Schematic view of the mechanisms for seeded growth of chiral nanorods. (a) Cysteine as a chirality inducer, resulting in twisted NRs. (b) Chiral growth directed by micelles containing BINAMINE as cosurfactant, resulting in a wrinkled particle structure. The use of LipoCYS (c) is proposed to bridge both growth mechanisms.

A second generic synthetic protocol is known as micelle-directed chiral growth,25,26 in which the presence of a chiral cosurfactant leads to helical micelles wrapped around the Au NR seeds. Such helical micelles act as templates during seeded growth, resulting in a dense array of quasihelical wrinkles around a central NR (Figure 1b). Despite the wide variety of potential chiral cosurfactants, only one example has been reported so far, using 1,1′-bi(2-naphthylamine) (BINAMINE) as the chiral inducer, alongside a primary surfactant (cetyltrimethylammonium chloride, CTAC), to induce chiral seeded growth (Figure 1b).

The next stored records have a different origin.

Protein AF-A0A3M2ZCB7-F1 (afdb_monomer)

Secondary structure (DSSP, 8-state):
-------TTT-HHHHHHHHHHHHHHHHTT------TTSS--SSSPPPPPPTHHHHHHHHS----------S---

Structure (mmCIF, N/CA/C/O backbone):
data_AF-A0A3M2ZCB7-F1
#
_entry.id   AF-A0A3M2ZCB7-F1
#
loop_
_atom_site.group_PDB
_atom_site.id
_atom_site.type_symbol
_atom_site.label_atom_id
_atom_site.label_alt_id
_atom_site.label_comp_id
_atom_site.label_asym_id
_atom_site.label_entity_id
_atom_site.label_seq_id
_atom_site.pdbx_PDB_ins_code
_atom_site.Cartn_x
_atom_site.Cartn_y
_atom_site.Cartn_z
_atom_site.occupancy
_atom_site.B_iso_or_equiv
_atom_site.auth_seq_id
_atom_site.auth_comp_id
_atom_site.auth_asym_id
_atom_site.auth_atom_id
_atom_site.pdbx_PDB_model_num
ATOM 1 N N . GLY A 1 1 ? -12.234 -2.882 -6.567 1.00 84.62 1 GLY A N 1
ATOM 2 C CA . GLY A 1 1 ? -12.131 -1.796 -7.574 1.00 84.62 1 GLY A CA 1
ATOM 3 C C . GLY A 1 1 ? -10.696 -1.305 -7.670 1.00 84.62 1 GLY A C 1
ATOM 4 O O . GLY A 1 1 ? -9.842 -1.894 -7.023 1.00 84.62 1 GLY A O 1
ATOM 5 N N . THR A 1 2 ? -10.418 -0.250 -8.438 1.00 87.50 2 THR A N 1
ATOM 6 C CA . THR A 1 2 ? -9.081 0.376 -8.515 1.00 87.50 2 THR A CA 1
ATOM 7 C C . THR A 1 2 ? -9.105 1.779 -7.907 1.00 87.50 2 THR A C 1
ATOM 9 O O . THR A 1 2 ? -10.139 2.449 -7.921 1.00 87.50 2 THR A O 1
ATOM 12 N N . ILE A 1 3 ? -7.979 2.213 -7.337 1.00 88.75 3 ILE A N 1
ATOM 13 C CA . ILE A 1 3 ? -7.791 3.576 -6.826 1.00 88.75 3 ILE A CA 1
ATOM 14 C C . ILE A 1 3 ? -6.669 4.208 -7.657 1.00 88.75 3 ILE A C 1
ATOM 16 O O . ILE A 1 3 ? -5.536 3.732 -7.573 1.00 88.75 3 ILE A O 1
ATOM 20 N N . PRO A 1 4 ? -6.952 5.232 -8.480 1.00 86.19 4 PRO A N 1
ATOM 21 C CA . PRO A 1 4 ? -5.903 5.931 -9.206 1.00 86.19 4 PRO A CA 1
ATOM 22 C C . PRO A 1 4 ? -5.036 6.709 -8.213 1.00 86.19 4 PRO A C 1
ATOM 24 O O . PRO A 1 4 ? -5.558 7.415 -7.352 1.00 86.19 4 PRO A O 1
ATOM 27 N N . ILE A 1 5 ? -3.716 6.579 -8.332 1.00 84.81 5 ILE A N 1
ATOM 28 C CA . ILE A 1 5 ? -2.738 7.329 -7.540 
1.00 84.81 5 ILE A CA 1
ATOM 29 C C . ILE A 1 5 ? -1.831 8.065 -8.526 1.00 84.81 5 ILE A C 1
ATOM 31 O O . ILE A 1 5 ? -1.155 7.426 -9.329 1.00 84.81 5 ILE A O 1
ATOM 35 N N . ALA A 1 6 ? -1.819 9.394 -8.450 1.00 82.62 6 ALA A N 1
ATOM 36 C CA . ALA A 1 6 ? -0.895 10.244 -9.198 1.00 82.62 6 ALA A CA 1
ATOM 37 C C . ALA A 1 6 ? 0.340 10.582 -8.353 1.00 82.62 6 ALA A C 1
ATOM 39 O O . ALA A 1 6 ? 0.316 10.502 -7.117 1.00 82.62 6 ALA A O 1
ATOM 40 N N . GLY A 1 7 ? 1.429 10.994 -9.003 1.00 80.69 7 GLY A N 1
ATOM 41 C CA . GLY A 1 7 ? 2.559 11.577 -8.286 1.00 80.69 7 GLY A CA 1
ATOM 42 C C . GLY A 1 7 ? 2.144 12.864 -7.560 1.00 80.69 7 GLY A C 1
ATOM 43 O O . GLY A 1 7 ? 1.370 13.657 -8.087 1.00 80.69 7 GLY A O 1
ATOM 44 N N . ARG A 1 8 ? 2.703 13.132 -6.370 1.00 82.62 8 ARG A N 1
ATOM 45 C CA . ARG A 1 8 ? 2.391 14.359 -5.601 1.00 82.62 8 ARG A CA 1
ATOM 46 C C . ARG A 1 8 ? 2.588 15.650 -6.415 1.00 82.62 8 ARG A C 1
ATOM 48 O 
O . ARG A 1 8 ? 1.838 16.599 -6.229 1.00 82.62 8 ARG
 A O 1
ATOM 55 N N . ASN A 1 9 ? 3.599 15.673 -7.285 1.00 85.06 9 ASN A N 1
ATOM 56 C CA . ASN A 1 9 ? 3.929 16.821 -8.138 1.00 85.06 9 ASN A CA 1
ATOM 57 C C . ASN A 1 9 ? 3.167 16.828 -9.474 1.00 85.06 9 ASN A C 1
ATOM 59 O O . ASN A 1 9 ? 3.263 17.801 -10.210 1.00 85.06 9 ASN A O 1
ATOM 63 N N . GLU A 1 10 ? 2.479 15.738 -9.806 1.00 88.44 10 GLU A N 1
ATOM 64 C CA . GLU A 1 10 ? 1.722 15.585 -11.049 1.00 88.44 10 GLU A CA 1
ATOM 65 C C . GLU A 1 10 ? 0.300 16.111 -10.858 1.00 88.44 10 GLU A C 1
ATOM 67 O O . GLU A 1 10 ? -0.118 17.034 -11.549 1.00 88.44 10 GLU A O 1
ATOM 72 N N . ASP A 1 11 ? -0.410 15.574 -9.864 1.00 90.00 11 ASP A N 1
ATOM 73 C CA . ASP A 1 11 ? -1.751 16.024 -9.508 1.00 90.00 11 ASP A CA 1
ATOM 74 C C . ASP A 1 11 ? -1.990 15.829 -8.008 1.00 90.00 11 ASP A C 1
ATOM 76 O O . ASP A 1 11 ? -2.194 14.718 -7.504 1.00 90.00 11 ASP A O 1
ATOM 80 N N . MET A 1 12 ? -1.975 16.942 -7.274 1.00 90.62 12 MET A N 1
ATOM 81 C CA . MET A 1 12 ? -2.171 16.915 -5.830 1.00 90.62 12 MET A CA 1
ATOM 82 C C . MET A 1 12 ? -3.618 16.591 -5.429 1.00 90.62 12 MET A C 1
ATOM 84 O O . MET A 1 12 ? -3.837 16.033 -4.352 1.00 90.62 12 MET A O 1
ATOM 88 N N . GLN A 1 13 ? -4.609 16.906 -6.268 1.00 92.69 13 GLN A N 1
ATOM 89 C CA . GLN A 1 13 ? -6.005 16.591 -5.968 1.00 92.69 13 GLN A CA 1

BINAMINE is a molecule with axial chirality, containing an aromatic hydrophobic region that can be inserted in the CTAC micelles and two amino groups that assist binding onto the Au surface. On this basis, it has been postulated that the BINAMINE plays a dual role, inducing both the formation of chiral wormlike micelles and a stronger interaction between the elongated micelle and the seed surface through amine groups. This interaction between the elongated micelles and the seed is required for the formation of a micellar template that can promote the growth of steep wrinkles and the stabilization of such morphological features. Although chiral growth on Au NR seeds with various dimensions has been demonstrated,26 high-aspect-ratio NRs are typically used to enhance the formation of helical features and maximize the chiroptical activity.

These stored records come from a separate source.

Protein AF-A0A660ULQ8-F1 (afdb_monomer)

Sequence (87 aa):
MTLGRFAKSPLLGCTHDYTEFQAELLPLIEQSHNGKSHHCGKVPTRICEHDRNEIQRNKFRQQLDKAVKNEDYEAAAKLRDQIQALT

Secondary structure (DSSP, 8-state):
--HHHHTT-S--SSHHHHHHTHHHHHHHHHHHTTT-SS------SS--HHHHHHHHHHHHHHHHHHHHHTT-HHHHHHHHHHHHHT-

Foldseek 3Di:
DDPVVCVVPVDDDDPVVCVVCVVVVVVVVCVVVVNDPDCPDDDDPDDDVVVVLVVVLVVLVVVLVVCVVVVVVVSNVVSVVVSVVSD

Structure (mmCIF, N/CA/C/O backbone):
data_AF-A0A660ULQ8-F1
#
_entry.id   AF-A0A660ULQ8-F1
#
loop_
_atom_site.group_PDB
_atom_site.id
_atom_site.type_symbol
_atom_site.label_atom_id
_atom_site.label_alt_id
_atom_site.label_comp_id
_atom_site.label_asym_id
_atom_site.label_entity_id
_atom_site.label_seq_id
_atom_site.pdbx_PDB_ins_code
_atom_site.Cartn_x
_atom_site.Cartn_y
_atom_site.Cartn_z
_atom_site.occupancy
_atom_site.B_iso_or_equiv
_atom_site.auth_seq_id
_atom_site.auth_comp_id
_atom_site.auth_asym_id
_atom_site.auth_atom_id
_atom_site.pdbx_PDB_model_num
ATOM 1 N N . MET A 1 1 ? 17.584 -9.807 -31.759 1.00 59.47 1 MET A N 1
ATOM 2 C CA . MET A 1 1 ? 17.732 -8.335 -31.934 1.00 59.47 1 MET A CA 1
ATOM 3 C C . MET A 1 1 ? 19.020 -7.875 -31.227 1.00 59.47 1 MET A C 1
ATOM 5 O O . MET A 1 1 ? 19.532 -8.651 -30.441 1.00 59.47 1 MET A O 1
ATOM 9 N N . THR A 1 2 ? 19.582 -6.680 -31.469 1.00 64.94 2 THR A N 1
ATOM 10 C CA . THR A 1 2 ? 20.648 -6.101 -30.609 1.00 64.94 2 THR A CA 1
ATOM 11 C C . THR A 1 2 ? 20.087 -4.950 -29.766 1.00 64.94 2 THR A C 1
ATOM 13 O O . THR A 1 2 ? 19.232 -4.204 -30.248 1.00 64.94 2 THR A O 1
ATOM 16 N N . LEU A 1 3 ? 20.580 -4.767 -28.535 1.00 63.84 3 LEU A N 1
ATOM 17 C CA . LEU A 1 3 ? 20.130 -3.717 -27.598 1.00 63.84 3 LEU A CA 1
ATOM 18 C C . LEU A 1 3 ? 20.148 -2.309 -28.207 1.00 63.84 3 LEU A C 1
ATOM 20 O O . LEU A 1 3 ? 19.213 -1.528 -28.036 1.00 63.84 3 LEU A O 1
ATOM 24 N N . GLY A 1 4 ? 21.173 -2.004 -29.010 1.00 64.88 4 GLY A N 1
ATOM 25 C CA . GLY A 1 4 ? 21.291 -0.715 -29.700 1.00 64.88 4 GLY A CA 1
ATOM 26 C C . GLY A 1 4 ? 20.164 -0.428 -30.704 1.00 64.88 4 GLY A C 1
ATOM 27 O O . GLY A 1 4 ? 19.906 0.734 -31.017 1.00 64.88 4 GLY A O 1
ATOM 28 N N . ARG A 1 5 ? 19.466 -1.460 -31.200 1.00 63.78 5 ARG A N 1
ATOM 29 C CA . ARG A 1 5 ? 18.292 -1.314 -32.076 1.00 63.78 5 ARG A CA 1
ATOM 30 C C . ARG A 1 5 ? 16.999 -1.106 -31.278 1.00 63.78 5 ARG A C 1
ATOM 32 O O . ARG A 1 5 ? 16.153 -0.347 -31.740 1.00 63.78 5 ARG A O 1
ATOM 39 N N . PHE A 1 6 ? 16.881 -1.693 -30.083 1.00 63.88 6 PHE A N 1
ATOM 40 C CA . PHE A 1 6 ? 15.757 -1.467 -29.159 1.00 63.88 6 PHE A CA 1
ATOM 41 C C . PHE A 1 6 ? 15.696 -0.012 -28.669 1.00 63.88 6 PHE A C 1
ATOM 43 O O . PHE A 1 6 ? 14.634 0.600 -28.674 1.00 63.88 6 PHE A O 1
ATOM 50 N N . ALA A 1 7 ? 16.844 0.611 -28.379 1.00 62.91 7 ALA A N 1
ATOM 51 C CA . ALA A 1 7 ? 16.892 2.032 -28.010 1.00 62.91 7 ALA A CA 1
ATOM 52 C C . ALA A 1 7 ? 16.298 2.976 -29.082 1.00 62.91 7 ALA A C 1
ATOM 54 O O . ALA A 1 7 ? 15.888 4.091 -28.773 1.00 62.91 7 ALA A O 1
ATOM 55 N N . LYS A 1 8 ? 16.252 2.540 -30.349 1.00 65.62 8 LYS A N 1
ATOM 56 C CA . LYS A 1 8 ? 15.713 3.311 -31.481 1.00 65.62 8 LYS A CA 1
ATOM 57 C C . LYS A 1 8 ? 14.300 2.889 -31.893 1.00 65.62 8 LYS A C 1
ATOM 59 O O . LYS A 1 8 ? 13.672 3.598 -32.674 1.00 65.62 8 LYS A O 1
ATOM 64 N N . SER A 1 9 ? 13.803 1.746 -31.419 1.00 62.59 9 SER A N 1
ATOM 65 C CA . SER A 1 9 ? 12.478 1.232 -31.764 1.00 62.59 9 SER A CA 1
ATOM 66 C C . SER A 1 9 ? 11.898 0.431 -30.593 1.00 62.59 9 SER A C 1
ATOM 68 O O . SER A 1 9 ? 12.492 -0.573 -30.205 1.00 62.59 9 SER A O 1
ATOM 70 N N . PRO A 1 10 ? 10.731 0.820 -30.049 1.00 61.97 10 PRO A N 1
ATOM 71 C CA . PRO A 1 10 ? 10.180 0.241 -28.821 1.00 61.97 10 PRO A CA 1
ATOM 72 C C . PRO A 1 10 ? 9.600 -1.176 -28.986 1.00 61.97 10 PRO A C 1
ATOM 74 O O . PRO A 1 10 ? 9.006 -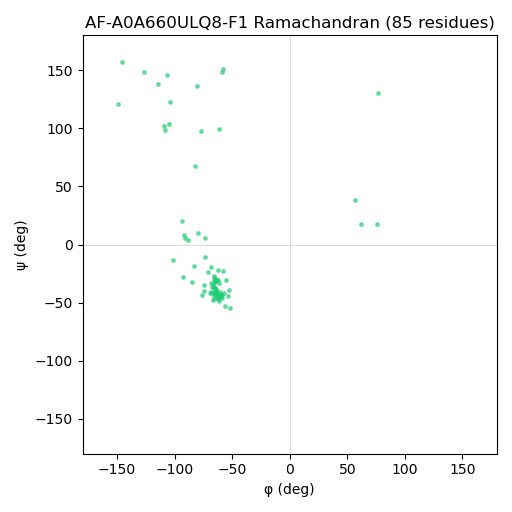1.700 -28.047 1.00 61.97 10 PRO A O 1
ATOM 77 N N . LEU A 1 11 ? 9.734 -1.800 -30.162 1.00 66.81 11 LEU A N 1
ATOM 78 C CA . LEU A 1 11 ? 9.236 -3.149 -30.427 1.00 66.81 11 LEU A CA 1
ATOM 79 C C . LEU A 1 11 ? 10.384 -4.162 -30.425 1.00 66.81 11 LEU A C 1
ATOM 81 O O . LEU A 1 11 ? 11.318 -4.058 -31.222 1.00 66.81 11 LEU A O 1
ATOM 85 N N . LEU A 1 12 ? 10.284 -5.174 -29.564 1.00 68.00 12 LEU A N 1
ATOM 86 C CA . LEU A 1 12 ? 11.143 -6.356 -29.608 1.00 68.00 12 LEU A CA 1
ATOM 87 C C . LEU A 1 12 ? 10.600 -7.318 -30.678 1.00 68.00 12 LEU A C 1
ATOM 89 O O . LEU A 1 12 ? 9.392 -7.478 -30.835 1.00 68.00 12 LEU A O 1
ATOM 93 N N . GLY A 1 13 ? 11.498 -7.881 -31.485 1.00 69.00 13 GLY A N 1
ATOM 94 C CA . GLY A 1 13 ? 11.159 -8.519 -32.761 1.00 69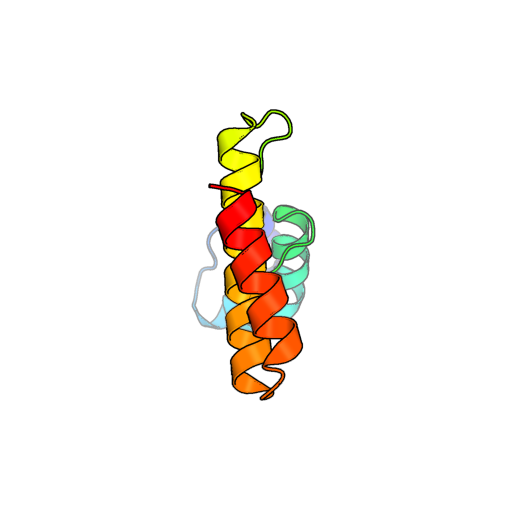.00 13 GLY A CA 1
ATOM 95 C C . GLY A 1 13 ? 10.689 -9.969 -32.634 1.00 69.00 13 GLY A C 1
ATOM 96 O O . GLY A 1 13 ? 10.060 -10.478 -33.556 1.00 69.00 13 GLY A O 1
ATOM 97 N N . CYS A 1 14 ? 10.982 -10.631 -31.513 1.00 75.81 14 CYS A N 1
ATOM 98 C CA . CYS A 1 14 ? 10.570 -11.997 -31.205 1.00 75.81 14 CYS A CA 1
ATOM 99 C C . CYS A 1 14 ? 10.299 -12.150 -29.698 1.00 75.81 14 CYS A C 1
ATOM 101 O O . CYS A 1 14 ? 10.834 -11.404 -28.878 1.00 75.81 14 CYS A O 1
ATOM 103 N N . THR A 1 15 ? 9.500 -13.145 -29.309 1.00 72.88 15 THR A N 1
ATOM 104 C CA . THR A 1 15 ? 9.182 -13.444 -27.901 1.00 72.88 15 THR A CA 1
ATOM 105 C C . THR A 1 15 ? 10.417 -13.808 -27.073 1.00 72.88 15 THR A C 1
ATOM 107 O O . THR A 1 15 ? 10.487 -13.444 -25.904 1.00 72.88 15 THR A O 1
ATOM 110 N N . HIS A 1 16 ? 11.415 -14.461 -27.676 1.00 76.44 16 HIS A N 1
ATOM 111 C CA . HIS A 1 16 ? 12.652 -14.852 -26.991 1.00 76.44 16 HIS A CA 1
ATOM 112 C C . HIS A 1 16 ? 13.562 -13.658 -26.649 1.00 76.44 16 HIS A C 1
ATOM 114 O O . HIS A 1 16 ? 14.325 -13.714 -25.686 1.00 76.44 16 HIS A O 1
ATOM 120 N N . ASP A 1 17 ? 13.439 -12.543 -27.380 1.00 71.31 17 ASP A N 1
ATOM 121 C CA . ASP A 1 17 ? 14.190 -11.324 -27.066 1.00 71.31 17 ASP A CA 1
ATOM 122 C C . ASP A 1 17 ? 13.744 -10.742 -25.701 1.00 71.31 17 ASP A C 1
ATOM 124 O O . ASP A 1 17 ? 14.553 -10.154 -24.991 1.00 71.31 17 ASP A O 1
ATOM 128 N N . TYR A 1 18 ? 12.488 -10.938 -25.276 1.00 74.31 18 TYR A N 1
ATOM 129 C CA . TYR A 1 18 ? 12.021 -10.469 -23.960 1.00 74.31 18 TYR A CA 1
ATOM 130 C C . TYR A 1 18 ? 12.665 -11.223 -22.793 1.00 74.31 18 TYR A C 1
ATOM 132 O O . TYR A 1 18 ? 12.878 -10.626 -21.741 1.00 74.31 18 TYR A O 1
ATOM 140 N N . THR A 1 19 ? 12.965 -12.513 -22.967 1.00 77.31 19 THR A N 1
ATOM 141 C CA . THR A 1 19 ? 13.647 -13.325 -21.949 1.00 77.31 19 THR A CA 1
ATOM 142 C C . THR A 1 19 ? 15.136 -13.012 -21.879 1.00 77.31 19 THR A C 1
ATOM 144 O O . THR A 1 19 ? 15.660 -12.831 -20.785 1.00 77.31 19 THR A O 1
ATOM 147 N N . GLU A 1 20 ? 15.803 -12.870 -23.027 1.00 80.62 20 GLU A N 1
ATOM 148 C CA . GLU A 1 20 ? 17.244 -12.576 -23.082 1.00 80.62 20 GLU A CA 1
ATOM 149 C C . GLU A 1 20 ? 17.563 -11.177 -22.540 1.00 80.62 20 GLU A C 1
ATOM 151 O O . GLU A 1 20 ? 18.499 -10.999 -21.765 1.00 80.62 20 GLU A O 1
ATOM 156 N N . PHE A 1 21 ? 16.745 -10.179 -22.884 1.00 75.12 21 PHE A N 1
ATOM 157 C CA . PHE A 1 21 ? 16.953 -8.800 -22.441 1.00 75.12 2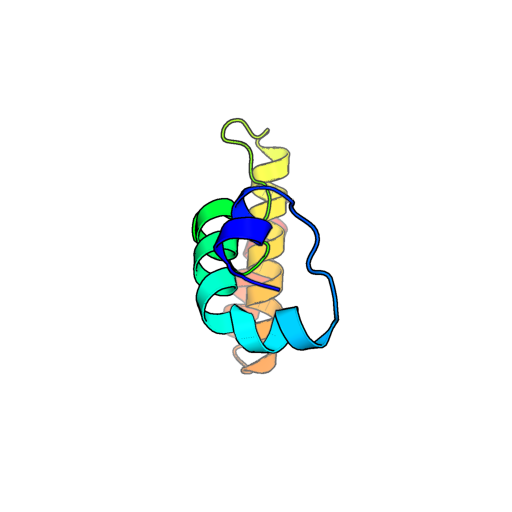1 PHE A CA 1
ATOM 158 C C . PHE A 1 21 ? 16.217 -8.464 -21.141 1.00 75.12 21 PHE A C 1
ATOM 160 O O . PHE A 1 21 ? 16.211 -7.307 -20.727 1.00 75.12 21 PHE A O 1
ATOM 167 N N . GLN A 1 22 ? 15.616 -9.444 -20.456 1.00 77.62 22 GLN A N 1
ATOM 168 C CA . GLN A 1 22 ? 14.859 -9.221 -19.220 1.00 77.62 22 GLN A CA 1
ATOM 169 C C . GLN A 1 22 ? 15.683 -8.469 -18.165 1.00 77.62 22 GLN A C 1
ATOM 171 O O . GLN A 1 22 ? 15.186 -7.522 -17.556 1.00 77.62 22 GLN A O 1
ATOM 176 N N . ALA A 1 23 ? 16.945 -8.863 -17.973 1.00 78.06 23 ALA A N 1
ATOM 177 C CA . ALA A 1 23 ? 17.838 -8.262 -16.982 1.00 78.06 23 ALA A CA 1
ATOM 178 C C . ALA A 1 23 ? 18.114 -6.771 -17.245 1.00 78.06 23 ALA A C 1
ATOM 180 O O . ALA A 1 23 ? 18.299 -6.002 -16.307 1.00 78.06 23 ALA A O 1
ATOM 181 N N . GLU A 1 24 ? 18.102 -6.355 -18.510 1.00 77.62 24 GLU A N 1
ATOM 182 C CA . GLU A 1 24 ? 18.343 -4.969 -18.920 1.00 77.62 24 GLU A CA 1
ATOM 183 C C . GLU A 1 24 ? 17.040 -4.167 -19.046 1.00 77.62 24 GLU A C 1
ATOM 185 O O . GLU A 1 24 ? 17.021 -2.959 -18.818 1.00 77.62 24 GLU A O 1
ATOM 190 N N . LEU A 1 25 ? 15.927 -4.835 -19.354 1.00 75.62 25 LEU A N 1
ATOM 191 C CA . LEU A 1 25 ? 14.601 -4.228 -19.460 1.00 75.62 25 LEU A CA 1
ATOM 192 C C . LEU A 1 25 ? 14.005 -3.891 -18.094 1.00 75.62 25 LEU A C 1
ATOM 194 O O . LEU A 1 25 ? 13.401 -2.831 -17.949 1.00 75.62 25 LEU A O 1
ATOM 198 N N . LEU A 1 26 ? 14.180 -4.761 -17.096 1.00 75.75 26 LEU A N 1
ATOM 199 C CA . LEU A 1 26 ? 13.673 -4.543 -15.739 1.00 75.75 26 LEU A CA 1
ATOM 200 C C . LEU A 1 26 ? 14.074 -3.174 -15.157 1.00 75.75 26 LEU A C 1
ATOM 202 O O . LEU A 1 26 ? 13.164 -2.413 -14.827 1.00 75.75 26 LEU A O 1
ATOM 206 N N . PRO A 1 27 ? 15.364 -2.780 -15.109 1.00 77.25 27 PRO A N 1
ATOM 207 C CA . PRO A 1 27 ? 15.750 -1.484 -14.552 1.00 77.25 27 PRO A CA 1
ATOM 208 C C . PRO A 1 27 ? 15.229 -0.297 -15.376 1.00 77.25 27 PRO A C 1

Emboldened by the success of chiral synthesis using amino acids and inspired by the putative micellar template growth mechanism, we explored the role of a purposely devised chiral molecule consisting of a modified cysteine, (R)-2-amino-N-decyl-3-mercaptopropanamide, which we term (R)-LipoCYS (Figure 1; preparation and characterization details are provided in the Supporting Information), as the chiral inducer for the seeded growth of gold nanorods. The presence of a cysteine-like headgroup and a longer hydrophobic tail was foreseen to provide a dual function, allowing high affinity for both the gold surface and the micellar system. The choice of gold nanorods as achiral seeds provides a larger surface area per particle for adsorption of the cysteine moiety, while capitalizing on the potential for micelle formation, maximizing their elongation and promoting the growth of distinct chiral features. We show that LipoCYS is a versatile inducer that can produce both twisted and wrinkled chiral plasmonic nanoparticles as described above, depending on its concentration. At relatively low concentrations, LipoCYS behaves similarly to cysteine and generates twisted gold nanorods. In contrast, high concentrations of LipoCYS lead to the formation of NPs with well-defined helical wrinkles, typically obtained through micelle-directed growth. The observed morphological changes are also reflected in distinct optical features with varying intensities and spectral positions.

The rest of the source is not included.